Enu Mainigi, representing Cardinal Health, called local physician Timothy Deer as an expert in pain management and the standard of care for pain management. 

Deer testified that he was asked to look at the standard care in West Virginia between 1994 and 2021, the change of opioid prescribing and “what really happened” in West Virginia. 


Mainigi

Huntington and Cabell County sued the three large distribution companies – AmerisourceBergen, Cardinal Health and McKesson – in 2017, seeking the parties be held responsible for their part in the opioid epidemic. Five of 77 pharmacies in Cabell County and Huntington, received over 23.2 million pills between 2006 and 2014 according to DEA data. 

Deer defined standard of care as “what a reasonable doctor would do in certain situations, some are written, and some are understood.”

“Over time standard of care changes,” Deer said. “Based on new information, you have to change with it.”
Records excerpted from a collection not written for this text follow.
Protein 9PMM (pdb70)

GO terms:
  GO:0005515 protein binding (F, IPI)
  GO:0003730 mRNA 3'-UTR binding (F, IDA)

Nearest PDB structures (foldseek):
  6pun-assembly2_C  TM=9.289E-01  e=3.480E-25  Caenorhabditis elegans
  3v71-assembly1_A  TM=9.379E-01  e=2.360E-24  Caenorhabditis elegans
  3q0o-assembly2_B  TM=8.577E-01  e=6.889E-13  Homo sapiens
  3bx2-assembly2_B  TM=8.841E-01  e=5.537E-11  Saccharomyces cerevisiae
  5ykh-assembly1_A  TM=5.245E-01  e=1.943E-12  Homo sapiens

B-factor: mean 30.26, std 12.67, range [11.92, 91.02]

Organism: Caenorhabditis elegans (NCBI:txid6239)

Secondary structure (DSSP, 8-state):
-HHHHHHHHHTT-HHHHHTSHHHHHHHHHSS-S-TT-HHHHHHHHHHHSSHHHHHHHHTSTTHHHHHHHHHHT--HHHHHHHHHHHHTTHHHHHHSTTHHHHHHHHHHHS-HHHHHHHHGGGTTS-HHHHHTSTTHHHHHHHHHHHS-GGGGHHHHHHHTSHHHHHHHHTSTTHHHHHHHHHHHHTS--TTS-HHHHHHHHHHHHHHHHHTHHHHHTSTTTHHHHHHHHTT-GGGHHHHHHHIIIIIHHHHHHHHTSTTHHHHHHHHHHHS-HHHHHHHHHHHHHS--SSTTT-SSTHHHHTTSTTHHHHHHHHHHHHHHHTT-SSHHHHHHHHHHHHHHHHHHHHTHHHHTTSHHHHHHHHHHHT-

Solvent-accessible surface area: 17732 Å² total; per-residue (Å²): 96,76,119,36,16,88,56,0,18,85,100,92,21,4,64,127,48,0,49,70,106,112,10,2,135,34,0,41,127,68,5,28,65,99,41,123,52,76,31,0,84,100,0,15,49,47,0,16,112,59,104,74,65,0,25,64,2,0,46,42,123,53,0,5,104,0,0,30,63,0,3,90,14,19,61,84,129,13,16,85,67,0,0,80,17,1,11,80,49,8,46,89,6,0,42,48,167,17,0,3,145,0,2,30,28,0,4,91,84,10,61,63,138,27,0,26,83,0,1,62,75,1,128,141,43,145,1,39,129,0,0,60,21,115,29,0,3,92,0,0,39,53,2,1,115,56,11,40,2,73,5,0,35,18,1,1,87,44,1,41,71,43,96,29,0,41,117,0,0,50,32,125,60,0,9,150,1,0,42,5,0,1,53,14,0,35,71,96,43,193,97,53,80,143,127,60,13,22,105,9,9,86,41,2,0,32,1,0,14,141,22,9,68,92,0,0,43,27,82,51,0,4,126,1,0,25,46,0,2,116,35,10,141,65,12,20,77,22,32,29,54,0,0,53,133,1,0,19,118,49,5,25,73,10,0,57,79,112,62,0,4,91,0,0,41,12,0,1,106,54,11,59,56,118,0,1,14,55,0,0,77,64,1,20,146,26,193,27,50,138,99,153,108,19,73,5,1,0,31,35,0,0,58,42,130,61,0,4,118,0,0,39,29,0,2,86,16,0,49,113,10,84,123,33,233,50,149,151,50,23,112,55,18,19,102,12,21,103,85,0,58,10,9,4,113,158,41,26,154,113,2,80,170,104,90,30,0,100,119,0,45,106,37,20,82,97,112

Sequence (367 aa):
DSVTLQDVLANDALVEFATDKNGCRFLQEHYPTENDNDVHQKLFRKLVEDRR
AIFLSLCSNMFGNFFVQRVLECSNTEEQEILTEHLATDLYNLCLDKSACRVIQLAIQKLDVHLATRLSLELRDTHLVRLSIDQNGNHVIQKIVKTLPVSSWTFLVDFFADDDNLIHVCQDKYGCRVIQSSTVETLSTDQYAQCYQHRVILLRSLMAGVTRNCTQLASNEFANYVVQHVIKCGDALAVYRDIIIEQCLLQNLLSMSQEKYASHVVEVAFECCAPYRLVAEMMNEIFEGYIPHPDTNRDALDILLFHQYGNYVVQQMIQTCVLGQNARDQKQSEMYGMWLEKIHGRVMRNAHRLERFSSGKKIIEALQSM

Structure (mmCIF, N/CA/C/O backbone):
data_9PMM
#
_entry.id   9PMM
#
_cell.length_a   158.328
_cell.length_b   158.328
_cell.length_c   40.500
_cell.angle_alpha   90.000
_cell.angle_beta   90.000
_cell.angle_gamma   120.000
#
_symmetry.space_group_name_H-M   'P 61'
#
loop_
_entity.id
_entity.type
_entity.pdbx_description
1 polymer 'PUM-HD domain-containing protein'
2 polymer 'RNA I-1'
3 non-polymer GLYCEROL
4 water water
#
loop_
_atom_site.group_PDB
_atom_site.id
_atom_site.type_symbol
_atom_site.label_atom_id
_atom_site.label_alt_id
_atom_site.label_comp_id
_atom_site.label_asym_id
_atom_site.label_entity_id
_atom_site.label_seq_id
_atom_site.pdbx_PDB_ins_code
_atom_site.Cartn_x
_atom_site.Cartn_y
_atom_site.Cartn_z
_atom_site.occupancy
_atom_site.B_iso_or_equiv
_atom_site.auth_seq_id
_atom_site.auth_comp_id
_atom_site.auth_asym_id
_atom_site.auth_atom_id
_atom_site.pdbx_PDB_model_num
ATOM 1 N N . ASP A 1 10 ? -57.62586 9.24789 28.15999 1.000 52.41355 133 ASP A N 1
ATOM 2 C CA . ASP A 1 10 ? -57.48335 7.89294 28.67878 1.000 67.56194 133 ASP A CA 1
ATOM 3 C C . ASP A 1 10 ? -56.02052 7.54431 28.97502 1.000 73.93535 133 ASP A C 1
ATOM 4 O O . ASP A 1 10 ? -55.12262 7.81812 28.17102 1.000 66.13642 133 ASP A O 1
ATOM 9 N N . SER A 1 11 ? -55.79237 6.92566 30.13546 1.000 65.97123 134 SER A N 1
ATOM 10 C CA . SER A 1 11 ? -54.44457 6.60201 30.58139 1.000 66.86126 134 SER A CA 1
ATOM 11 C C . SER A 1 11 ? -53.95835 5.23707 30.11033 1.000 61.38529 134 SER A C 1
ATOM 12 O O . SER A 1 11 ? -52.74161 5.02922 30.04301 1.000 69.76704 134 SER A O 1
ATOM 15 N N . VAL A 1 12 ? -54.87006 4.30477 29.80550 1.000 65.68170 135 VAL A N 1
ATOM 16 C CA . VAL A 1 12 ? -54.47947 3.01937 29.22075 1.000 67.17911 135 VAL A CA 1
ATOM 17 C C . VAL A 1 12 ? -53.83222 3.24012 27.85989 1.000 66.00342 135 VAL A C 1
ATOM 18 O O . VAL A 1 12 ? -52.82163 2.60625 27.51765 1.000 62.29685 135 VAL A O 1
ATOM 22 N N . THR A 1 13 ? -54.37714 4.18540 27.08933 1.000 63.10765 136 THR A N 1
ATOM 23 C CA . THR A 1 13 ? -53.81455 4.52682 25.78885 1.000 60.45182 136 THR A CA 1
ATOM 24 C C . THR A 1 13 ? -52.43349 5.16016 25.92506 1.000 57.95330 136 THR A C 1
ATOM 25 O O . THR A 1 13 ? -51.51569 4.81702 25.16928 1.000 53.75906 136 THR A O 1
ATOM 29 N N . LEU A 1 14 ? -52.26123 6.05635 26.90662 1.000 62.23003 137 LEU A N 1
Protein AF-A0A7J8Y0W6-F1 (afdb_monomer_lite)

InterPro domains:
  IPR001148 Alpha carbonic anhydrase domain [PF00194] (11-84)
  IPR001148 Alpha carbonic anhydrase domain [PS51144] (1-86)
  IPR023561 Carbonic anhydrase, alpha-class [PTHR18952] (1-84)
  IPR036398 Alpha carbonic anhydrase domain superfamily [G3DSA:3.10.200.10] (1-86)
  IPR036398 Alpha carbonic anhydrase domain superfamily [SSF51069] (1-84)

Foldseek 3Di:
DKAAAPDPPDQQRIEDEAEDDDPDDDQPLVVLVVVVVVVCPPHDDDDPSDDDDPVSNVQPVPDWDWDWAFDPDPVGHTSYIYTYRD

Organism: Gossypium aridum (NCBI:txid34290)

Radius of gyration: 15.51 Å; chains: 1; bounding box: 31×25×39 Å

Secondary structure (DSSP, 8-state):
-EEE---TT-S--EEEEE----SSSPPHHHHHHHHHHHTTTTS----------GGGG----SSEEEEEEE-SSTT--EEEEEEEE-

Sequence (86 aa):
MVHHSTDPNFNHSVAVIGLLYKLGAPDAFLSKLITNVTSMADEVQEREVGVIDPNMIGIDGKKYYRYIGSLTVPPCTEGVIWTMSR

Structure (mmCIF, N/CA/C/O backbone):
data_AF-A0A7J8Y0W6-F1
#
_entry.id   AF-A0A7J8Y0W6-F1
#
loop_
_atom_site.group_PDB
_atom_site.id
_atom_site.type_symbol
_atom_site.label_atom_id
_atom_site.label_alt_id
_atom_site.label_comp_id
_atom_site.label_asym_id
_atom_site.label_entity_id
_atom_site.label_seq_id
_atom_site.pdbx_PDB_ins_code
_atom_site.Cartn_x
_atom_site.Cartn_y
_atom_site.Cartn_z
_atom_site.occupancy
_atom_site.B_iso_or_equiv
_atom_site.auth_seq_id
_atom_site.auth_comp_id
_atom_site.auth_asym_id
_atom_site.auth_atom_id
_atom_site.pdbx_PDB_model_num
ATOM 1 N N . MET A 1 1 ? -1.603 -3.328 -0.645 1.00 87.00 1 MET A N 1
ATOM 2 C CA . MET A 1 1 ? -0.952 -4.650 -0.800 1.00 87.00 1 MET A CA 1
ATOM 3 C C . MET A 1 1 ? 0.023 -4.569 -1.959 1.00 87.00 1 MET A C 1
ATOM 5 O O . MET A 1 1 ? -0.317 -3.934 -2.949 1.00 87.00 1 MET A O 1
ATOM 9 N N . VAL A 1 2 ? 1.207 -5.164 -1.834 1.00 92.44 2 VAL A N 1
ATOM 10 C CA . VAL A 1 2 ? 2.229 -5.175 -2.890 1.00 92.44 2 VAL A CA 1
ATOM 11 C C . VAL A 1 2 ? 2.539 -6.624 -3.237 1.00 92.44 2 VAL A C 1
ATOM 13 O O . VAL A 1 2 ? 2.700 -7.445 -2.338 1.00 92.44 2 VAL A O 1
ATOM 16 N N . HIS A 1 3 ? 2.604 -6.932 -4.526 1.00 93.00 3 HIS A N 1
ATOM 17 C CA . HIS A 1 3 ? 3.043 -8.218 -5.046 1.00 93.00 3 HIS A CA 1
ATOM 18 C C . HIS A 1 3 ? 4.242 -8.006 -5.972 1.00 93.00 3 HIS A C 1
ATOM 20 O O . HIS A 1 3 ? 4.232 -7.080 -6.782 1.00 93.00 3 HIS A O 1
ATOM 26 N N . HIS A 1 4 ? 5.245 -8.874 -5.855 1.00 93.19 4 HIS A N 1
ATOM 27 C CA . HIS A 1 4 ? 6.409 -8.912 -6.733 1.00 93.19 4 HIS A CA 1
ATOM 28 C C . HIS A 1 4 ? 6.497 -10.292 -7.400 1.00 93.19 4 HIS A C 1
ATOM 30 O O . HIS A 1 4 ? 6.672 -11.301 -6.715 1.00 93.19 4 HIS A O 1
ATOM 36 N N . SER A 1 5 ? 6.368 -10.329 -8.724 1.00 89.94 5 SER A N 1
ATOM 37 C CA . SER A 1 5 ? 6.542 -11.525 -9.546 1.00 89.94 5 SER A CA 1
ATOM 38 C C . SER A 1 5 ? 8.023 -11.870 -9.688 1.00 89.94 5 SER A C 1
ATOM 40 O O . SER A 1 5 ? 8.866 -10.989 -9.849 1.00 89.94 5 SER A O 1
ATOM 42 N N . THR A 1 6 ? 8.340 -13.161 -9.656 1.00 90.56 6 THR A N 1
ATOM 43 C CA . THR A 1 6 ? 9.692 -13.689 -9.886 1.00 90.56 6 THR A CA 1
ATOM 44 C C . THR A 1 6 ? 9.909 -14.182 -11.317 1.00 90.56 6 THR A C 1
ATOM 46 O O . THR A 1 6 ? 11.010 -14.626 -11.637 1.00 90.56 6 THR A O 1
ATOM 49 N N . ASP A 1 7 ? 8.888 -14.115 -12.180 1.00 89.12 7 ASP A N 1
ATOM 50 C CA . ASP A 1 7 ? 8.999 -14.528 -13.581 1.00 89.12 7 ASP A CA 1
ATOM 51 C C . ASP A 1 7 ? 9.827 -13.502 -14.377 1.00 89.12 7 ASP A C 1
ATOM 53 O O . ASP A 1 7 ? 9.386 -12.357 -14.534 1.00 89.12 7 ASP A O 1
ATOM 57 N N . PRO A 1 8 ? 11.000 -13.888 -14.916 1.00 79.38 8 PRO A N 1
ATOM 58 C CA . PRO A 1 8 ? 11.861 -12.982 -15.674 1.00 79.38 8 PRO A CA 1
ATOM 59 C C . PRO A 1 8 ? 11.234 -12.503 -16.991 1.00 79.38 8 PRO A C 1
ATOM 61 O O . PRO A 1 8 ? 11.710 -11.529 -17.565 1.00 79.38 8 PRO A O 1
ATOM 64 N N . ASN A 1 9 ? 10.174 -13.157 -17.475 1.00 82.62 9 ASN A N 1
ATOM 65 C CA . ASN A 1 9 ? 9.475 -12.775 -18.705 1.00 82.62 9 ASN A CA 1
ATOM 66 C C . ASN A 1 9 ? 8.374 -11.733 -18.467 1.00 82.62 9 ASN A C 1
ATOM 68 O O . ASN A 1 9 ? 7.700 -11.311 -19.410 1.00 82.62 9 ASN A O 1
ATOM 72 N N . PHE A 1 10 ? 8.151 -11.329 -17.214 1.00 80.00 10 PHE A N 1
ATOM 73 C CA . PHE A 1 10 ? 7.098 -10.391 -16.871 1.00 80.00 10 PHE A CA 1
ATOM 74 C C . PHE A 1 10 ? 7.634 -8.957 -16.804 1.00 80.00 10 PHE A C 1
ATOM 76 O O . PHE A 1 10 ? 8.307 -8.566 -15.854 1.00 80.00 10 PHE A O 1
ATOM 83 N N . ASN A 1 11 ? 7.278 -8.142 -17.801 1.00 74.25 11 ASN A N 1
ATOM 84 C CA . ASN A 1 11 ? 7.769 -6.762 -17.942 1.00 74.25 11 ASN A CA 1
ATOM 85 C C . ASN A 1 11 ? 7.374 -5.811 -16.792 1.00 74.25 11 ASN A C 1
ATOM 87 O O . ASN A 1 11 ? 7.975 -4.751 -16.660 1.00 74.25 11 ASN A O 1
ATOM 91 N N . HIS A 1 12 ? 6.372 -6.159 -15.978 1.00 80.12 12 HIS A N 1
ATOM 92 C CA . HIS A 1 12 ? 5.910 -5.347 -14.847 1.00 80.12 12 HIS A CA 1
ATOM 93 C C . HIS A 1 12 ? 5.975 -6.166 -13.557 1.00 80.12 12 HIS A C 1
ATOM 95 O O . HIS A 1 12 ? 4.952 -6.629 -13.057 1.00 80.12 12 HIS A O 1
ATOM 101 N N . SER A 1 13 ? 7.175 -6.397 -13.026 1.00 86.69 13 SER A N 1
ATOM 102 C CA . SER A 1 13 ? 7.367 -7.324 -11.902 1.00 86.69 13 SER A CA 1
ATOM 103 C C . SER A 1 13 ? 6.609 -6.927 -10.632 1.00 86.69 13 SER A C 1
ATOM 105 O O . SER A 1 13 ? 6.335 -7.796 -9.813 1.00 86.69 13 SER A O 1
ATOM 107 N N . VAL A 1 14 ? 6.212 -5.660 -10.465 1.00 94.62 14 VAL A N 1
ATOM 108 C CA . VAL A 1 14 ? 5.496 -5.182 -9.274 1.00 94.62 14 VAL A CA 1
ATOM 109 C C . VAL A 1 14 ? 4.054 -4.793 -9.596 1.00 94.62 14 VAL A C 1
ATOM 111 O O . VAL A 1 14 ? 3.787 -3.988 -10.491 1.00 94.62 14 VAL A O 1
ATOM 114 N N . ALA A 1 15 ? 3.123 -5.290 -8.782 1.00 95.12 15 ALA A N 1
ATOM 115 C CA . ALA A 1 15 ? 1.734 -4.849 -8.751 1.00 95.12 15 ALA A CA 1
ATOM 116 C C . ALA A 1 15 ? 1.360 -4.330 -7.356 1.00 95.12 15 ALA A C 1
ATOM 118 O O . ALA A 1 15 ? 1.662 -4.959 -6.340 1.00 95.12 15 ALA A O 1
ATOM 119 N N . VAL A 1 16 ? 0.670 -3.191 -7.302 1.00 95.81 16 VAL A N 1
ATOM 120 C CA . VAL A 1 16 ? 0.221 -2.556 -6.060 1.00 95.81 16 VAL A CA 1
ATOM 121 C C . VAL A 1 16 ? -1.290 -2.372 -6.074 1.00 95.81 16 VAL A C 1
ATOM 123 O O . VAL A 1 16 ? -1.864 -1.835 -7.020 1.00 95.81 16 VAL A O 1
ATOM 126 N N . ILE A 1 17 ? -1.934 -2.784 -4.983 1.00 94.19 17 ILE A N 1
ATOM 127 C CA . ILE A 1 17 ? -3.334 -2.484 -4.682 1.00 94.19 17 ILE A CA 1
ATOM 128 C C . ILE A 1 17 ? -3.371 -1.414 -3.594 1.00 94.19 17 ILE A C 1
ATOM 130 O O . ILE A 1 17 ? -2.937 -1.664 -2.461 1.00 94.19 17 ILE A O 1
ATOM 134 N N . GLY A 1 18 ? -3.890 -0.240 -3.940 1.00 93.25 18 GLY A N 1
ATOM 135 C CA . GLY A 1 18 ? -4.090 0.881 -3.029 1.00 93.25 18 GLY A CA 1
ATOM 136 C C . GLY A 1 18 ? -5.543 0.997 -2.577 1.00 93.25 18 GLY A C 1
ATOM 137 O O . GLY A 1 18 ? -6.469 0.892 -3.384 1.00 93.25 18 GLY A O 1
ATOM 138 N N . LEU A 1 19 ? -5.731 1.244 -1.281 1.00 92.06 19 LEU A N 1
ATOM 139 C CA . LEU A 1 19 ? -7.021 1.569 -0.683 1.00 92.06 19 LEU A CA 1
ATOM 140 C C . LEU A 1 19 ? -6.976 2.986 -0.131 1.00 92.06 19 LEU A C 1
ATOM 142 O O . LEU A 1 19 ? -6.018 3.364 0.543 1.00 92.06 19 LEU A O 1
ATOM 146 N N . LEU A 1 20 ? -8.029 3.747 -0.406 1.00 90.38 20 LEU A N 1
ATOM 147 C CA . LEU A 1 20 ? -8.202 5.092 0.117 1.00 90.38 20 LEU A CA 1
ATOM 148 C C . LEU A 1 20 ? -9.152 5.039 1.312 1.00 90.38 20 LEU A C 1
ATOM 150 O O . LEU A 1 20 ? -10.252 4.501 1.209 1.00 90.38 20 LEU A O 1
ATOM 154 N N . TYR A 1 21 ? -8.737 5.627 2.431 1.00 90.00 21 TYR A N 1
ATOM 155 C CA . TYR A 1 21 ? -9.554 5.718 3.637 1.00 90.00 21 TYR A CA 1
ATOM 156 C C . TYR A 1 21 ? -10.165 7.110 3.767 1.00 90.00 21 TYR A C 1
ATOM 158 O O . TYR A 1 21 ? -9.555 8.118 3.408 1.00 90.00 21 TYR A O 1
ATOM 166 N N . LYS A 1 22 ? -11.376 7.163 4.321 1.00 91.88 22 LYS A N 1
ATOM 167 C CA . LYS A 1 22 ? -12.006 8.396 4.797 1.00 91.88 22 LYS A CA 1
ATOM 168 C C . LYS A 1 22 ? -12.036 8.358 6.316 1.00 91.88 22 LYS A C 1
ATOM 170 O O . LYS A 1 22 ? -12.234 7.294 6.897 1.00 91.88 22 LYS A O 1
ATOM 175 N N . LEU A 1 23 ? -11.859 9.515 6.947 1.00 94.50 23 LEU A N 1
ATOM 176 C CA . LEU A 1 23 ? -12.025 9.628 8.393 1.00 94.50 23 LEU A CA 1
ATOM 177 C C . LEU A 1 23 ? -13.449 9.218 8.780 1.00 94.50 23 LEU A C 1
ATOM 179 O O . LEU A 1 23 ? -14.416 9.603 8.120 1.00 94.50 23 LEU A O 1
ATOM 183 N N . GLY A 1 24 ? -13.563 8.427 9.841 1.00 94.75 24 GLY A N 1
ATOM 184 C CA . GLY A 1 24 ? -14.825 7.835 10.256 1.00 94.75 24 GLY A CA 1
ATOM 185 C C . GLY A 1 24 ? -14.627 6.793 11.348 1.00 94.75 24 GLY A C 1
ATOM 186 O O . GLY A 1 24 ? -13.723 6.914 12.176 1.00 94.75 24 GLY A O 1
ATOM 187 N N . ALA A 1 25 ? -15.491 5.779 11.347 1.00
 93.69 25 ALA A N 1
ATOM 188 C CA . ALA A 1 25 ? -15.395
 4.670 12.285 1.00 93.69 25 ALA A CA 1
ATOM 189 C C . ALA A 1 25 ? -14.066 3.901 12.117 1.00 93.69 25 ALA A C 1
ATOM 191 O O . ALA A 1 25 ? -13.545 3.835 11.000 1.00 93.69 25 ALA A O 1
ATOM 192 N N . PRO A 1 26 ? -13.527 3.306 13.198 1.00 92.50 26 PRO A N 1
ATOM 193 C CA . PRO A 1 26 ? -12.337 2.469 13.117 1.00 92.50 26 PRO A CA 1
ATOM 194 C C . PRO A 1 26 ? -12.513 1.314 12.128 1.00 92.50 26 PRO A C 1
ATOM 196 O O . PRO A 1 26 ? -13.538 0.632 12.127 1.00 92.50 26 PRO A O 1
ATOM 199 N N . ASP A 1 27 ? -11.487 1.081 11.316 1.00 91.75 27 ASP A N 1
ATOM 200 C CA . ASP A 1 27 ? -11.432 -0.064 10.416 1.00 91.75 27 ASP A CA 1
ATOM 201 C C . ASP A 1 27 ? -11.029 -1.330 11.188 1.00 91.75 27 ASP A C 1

Deer said he is extremely involved in the national society, as well as West Virginia and felt confidents in the national overview and his impression of how things changed in West Virginia. 

Deer said there have been three main factors that impacted the prescribing of opioids over time. The liberalization of prescribing opioids for basically anyone who complained of pain in West Virginia, in the late 1980s. He said prescribing changed dramatically in 1996, as new drugs came along that were said to be less addictive, primarily OxyContin, and most doctors has no reason to disagree.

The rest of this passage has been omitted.